We rented Villa Optima in Treasure Beach and it was fantastic.  Three bedrooms all with their own full washrooms, big living area, well stocked kitchen with two beautiful girls from the area that could cook up a storm.  They did the shopping and we paid for the groceries.  That was one of my favorite parts of the holiday, no cooking!!!  We were right across the street from the beach at the end of Old Wharf Rd and also had our own pool.  We ate in most days as the girls cooked two meals a day for us, but we still managed to eat at Smurfs, Delicious Diner, Frenchmans, Jack sprats, and Jakes!!!  We walked from our place to Smurfs, 45 minutes each way so zero calories consumed that breakfast, and actually walked from Frenchmans Bay to Great Bay on a regular basis, stopping to swim, grab a cold beer or play a game of dominos or two!  So much to see, weather was perfect and the people are so genuine in Treasure Beach.  Saw a lot of repeat visitors from last year also.  Weather was hot hot hot and enjoyed lobster at Frenchmans, beef stew at Delicious Diner, Lobster Pizza at Jack Sprats and Peppered Chicken at Jakes.  Also enjoyed mackerel rundown, callaloo omelettes with bacon and jerk sausages, dumpling, breakfast biscuits, chicken soup, salads and fruit plates daily, pancakes, eggs, pork stew, jerk chicken, curried shrimp, brown chicken stew......oh how I miss Trudy and Shanique and the aromas from the kitchen.

----------


## hey_mon

Why are my pics sideways....

----------


## johng

hey-mon,

Thanks so much for the pics and the write up.

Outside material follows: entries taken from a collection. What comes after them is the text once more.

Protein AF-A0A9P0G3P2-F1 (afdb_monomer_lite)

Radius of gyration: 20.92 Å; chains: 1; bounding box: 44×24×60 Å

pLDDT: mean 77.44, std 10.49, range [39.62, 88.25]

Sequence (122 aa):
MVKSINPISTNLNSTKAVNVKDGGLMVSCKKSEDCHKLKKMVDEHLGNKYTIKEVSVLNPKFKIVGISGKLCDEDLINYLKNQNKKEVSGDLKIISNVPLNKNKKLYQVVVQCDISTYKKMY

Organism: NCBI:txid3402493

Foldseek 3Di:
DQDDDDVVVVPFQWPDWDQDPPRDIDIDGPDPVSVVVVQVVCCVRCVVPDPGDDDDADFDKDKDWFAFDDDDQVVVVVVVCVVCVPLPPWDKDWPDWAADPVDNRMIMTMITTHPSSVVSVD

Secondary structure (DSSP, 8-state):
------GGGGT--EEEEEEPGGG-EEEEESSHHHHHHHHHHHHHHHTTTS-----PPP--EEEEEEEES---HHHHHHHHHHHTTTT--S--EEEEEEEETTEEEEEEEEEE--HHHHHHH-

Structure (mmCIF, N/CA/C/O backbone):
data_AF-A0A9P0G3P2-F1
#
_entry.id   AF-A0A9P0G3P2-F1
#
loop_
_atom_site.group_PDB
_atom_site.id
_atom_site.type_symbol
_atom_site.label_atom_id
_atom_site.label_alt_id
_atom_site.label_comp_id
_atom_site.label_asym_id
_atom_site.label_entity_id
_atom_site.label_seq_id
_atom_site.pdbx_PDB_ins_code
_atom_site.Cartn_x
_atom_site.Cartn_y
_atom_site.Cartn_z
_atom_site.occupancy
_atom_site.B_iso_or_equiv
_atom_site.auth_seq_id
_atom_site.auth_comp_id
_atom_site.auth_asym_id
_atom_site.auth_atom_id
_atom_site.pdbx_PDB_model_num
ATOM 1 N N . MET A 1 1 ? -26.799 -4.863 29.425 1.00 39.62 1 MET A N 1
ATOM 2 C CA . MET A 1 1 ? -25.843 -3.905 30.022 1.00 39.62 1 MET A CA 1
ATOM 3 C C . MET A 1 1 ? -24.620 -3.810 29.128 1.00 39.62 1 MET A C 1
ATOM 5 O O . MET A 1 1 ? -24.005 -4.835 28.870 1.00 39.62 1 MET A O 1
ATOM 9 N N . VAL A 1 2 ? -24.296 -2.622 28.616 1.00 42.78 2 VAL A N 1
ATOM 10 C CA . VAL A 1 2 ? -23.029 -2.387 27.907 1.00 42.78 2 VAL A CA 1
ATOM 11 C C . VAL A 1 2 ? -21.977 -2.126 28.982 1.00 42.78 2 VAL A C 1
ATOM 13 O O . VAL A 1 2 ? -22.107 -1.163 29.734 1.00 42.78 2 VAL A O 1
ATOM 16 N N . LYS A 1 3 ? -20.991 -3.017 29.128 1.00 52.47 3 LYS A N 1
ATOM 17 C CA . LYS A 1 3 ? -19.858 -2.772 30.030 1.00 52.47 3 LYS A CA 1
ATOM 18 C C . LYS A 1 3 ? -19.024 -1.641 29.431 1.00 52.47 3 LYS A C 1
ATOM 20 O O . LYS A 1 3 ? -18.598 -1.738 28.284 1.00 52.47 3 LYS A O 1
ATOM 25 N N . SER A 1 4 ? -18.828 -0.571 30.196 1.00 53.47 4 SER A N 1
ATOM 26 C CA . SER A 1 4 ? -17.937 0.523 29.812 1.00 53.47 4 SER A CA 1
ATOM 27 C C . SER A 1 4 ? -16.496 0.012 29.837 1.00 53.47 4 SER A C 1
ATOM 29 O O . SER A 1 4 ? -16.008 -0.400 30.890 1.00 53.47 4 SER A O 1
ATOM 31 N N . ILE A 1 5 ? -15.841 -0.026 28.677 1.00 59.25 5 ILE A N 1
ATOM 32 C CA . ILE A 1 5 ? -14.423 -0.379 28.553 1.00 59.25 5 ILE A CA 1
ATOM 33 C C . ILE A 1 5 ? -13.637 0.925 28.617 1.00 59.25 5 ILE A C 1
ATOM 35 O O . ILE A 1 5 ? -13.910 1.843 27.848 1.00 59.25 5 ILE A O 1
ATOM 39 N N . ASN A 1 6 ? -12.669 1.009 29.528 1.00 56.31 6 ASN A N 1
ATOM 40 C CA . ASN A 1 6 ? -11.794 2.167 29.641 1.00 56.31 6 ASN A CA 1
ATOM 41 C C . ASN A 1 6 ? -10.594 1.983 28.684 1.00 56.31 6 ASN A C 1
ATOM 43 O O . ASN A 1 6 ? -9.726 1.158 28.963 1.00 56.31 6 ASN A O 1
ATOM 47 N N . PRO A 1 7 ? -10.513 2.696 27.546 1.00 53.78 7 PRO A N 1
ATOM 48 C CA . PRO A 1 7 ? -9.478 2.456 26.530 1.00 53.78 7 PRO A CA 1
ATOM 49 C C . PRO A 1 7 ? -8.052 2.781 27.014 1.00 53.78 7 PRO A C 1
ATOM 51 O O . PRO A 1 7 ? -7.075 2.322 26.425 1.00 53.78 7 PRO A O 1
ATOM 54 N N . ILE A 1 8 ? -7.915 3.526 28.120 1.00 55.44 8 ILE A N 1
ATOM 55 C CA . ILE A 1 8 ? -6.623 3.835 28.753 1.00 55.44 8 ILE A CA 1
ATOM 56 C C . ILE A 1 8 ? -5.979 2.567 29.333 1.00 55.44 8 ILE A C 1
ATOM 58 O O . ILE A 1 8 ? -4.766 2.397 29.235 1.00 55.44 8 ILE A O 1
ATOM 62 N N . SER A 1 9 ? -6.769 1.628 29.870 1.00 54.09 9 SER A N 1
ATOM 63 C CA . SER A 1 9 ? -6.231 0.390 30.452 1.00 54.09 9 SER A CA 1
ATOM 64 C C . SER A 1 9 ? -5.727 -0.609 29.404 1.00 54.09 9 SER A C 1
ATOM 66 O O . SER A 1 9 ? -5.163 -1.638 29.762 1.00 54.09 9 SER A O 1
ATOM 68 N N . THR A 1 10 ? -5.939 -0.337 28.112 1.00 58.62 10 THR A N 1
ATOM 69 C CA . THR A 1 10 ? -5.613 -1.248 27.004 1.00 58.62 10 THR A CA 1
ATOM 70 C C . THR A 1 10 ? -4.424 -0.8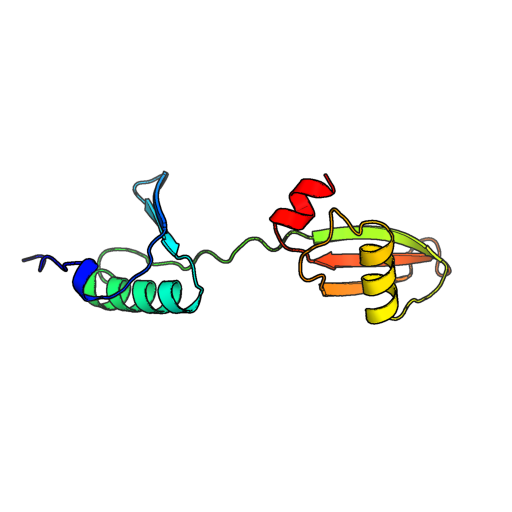03 26.154 1.00 58.62 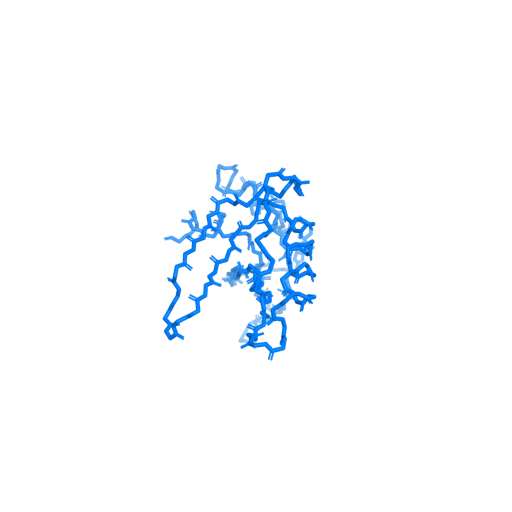10 THR A C 1
ATOM 72 O O . THR A 1 10 ? -4.108 -1.477 25.174 1.00 58.62 10 THR A O 1
ATOM 75 N N . ASN A 1 11 ? -3.719 0.272 26.540 1.00 59.53 11 ASN A N 1
ATOM 76 C CA . ASN A 1 11 ? -2.521 0.783 25.849 1.00 59.53 11 ASN A CA 1
ATOM 77 C C . ASN A 1 11 ? -2.706 0.941 24.326 1.00 59.53 11 ASN A C 1
ATOM 79 O O . ASN A 1 11 ? -1.761 0.814 23.546 1.00 59.53 11 ASN A O 1
ATOM 83 N N . LEU A 1 12 ? -3.936 1.209 23.885 1.00 59.03 12 LEU A N 1
ATOM 84 C CA . LEU A 1 12 ? -4.249 1.393 22.477 1.00 59.03 12 LEU A CA 1
ATOM 85 C C . LEU A 1 12 ? -3.885 2.816 22.069 1.00 59.03 12 LEU A C 1
ATOM 87 O O . LEU A 1 12 ? -4.542 3.780 22.455 1.00 59.03 12 LEU A O 1
ATOM 91 N N . ASN A 1 13 ? -2.864 2.951 21.227 1.00 61.12 13 ASN A N 1
ATOM 92 C CA . ASN A 1 13 ? -2.516 4.226 20.605 1.00 61.12 13 ASN A CA 1
ATOM 93 C C . ASN A 1 13 ? -3.457 4.530 19.422 1.00 61.12 13 ASN A C 1
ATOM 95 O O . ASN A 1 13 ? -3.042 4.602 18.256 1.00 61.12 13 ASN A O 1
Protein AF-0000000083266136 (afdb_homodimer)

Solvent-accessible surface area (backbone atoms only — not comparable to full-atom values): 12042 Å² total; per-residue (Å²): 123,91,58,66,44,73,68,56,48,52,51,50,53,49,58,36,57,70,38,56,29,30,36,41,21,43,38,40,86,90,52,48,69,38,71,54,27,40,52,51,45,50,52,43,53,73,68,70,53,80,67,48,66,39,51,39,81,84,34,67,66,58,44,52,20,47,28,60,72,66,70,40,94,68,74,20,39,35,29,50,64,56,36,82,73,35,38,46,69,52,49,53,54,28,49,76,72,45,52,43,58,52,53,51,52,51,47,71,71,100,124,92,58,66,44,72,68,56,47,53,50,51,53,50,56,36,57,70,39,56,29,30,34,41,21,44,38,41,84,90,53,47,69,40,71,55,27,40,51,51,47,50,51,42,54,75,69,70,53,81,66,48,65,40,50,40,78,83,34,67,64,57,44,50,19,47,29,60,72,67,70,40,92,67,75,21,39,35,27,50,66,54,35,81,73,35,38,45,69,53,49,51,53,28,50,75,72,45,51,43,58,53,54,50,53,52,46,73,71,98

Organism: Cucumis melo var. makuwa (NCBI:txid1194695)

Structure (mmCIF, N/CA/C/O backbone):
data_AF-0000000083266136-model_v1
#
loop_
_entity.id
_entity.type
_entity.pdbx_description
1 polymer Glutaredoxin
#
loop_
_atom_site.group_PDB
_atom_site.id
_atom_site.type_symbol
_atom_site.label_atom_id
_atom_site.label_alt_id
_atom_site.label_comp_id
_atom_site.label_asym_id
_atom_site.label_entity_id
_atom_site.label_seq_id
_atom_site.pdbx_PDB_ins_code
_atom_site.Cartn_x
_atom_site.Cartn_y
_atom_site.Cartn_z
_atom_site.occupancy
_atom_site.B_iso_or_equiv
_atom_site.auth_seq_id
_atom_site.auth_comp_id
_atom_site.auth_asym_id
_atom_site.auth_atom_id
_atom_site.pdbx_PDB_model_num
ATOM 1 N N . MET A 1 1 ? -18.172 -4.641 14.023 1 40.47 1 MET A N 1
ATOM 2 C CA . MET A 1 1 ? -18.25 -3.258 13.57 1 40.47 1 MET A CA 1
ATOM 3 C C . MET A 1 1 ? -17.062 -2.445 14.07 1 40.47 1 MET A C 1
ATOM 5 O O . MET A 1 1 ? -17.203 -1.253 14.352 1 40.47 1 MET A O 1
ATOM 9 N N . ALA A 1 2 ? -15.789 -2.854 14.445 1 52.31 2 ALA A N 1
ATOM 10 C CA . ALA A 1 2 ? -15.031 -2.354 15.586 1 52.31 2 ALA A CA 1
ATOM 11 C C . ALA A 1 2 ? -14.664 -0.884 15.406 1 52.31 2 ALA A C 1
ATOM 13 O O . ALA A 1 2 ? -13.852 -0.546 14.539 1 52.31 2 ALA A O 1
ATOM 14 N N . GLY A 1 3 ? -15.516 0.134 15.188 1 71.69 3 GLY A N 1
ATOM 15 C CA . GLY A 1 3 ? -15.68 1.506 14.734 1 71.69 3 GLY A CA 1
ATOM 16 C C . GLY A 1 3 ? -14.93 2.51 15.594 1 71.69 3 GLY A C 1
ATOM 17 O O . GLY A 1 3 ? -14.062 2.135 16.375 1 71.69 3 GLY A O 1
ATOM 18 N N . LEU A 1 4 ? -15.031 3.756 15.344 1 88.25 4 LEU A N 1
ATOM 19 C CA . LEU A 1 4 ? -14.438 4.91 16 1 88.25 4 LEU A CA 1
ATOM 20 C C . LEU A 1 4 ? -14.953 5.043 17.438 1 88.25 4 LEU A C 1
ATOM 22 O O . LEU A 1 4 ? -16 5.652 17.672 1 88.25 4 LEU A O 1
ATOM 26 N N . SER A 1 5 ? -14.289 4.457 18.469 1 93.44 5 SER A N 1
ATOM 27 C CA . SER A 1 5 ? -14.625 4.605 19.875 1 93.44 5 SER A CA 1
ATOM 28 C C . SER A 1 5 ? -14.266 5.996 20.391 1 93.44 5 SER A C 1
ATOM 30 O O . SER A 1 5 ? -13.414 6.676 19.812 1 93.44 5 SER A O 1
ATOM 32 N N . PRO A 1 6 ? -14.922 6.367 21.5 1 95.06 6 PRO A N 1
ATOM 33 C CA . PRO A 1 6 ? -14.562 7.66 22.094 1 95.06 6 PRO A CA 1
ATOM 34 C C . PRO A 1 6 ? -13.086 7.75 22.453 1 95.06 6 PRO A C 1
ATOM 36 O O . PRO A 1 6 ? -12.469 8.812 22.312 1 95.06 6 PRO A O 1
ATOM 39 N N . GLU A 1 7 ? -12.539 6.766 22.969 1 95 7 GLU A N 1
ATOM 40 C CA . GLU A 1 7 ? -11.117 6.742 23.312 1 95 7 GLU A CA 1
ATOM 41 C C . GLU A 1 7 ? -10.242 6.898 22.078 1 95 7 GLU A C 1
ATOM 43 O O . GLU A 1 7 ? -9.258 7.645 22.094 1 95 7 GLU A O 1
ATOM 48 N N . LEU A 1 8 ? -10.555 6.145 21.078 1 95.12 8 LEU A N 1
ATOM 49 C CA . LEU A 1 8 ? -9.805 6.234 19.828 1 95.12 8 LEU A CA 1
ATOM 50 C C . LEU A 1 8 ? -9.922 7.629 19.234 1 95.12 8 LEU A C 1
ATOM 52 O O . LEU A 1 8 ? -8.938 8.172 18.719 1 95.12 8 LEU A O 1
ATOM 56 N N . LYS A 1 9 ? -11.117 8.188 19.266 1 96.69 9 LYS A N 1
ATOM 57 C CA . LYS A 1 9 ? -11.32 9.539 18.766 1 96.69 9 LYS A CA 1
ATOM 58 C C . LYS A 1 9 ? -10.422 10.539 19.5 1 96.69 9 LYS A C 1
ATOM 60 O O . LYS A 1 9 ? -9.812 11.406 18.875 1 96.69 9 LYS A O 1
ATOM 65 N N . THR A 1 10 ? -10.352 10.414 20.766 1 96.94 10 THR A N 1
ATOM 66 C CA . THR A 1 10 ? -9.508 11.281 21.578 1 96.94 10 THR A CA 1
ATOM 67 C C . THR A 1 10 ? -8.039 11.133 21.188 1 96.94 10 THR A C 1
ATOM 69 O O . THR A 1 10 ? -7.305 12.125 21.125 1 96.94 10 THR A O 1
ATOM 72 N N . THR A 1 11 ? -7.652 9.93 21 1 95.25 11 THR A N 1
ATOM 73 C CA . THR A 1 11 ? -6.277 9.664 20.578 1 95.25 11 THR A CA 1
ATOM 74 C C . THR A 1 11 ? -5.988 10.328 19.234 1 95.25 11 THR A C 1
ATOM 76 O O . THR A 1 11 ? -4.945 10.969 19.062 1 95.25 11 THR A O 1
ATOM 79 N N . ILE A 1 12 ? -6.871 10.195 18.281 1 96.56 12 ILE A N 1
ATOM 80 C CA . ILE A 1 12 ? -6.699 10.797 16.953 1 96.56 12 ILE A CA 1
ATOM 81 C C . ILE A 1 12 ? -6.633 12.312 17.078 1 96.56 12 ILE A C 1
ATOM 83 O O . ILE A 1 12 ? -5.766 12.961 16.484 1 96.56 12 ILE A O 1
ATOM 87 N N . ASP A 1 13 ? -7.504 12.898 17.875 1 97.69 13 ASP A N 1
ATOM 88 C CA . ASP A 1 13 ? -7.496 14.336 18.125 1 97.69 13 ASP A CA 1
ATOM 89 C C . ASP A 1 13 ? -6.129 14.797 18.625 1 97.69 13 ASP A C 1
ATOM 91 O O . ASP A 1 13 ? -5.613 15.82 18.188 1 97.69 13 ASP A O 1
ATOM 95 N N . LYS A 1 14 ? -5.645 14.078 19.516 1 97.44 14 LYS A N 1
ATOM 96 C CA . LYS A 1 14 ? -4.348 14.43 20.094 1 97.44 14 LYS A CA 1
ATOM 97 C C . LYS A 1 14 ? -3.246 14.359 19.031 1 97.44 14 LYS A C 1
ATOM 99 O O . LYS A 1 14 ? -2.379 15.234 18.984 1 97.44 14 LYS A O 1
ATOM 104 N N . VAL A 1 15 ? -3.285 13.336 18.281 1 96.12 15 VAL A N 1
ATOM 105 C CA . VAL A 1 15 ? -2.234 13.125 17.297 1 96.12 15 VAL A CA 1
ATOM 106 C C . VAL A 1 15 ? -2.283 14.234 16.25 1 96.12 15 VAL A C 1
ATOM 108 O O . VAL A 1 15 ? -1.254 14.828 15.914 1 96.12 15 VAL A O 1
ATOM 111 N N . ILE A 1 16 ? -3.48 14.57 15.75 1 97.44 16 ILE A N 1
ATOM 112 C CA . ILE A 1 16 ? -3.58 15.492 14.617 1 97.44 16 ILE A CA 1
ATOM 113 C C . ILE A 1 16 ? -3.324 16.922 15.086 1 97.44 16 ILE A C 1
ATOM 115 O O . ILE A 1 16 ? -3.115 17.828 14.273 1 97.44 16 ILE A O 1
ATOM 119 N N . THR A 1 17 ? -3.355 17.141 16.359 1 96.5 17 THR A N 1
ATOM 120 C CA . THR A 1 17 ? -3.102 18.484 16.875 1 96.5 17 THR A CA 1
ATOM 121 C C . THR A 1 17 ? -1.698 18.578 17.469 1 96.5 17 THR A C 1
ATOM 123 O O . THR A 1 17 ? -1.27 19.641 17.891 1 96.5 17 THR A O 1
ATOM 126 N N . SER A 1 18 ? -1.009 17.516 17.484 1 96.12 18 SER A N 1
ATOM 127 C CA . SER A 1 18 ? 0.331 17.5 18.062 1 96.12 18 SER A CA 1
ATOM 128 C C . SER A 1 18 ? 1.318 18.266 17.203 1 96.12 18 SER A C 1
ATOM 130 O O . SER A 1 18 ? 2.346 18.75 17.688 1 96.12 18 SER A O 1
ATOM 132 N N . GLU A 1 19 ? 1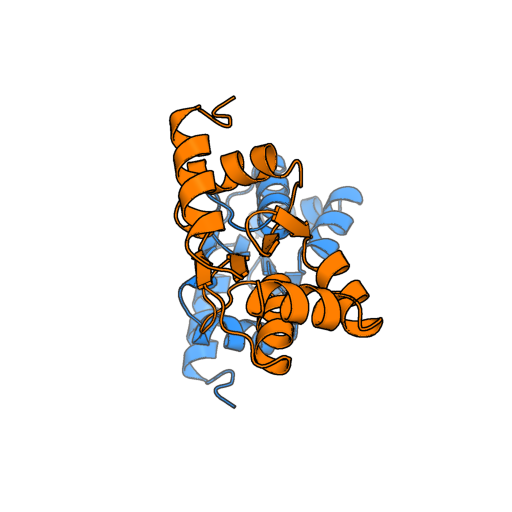.097 18.281 15.93 1 96.62 19 GLU A N 1
ATOM 133 C CA . GLU A 1 19 ? 1.876 19.047 14.961 1 96.62 19 GLU A CA 1
ATOM 134 C C . GLU A 1 19 ? 0.968 19.75 13.961 1 96.62 19 GLU A C 1
ATOM 136 O O . GLU A 1 19 ? -0.199 19.391 13.805 1 96.62 19 GLU A O 1
ATOM 141 N N . LYS A 1 20 ? 1.575 20.781 13.336 1 97.81 20 LYS A N 1
ATOM 142 C CA . LYS A 1 20 ? 0.792 21.562 12.391 1 97.81 20 LYS A CA 1
ATOM 143 C C . LYS A 1 20 ? 0.426 20.734 11.164 1 97.81 20 LYS A C 1
ATOM 145 O O . LYS A 1 20 ? -0.619 20.953 10.547 1 97.81 20 LYS A O 1
ATOM 150 N N . VAL A 1 21 ? 1.333 19.906 10.773 1 98.69 21 VAL A N 1
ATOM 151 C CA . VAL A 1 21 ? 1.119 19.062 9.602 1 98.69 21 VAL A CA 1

Sideways doesn't matter as I get the picture so not to worry on your end!! It looks like Villa Optima was Optimal, how many people stayed with you?? I checked Optima on-line and it seems like an awesome spot. TB is such a nice area and positive vibe. I first visited there in 1981 but didn't stay over just stopped there on a road trip. Needless to say it was very quiet there but it has matured nicely since due to the local community working together to keep it as nice as possible. The Sports Park is quite a good idea and it has brought it many different sports teams from tennis, cricket, soccer, basketball and even baseball to work out and train there. I also understand that it is a popular Yoga destination in TB also. All in all a wonderful place!!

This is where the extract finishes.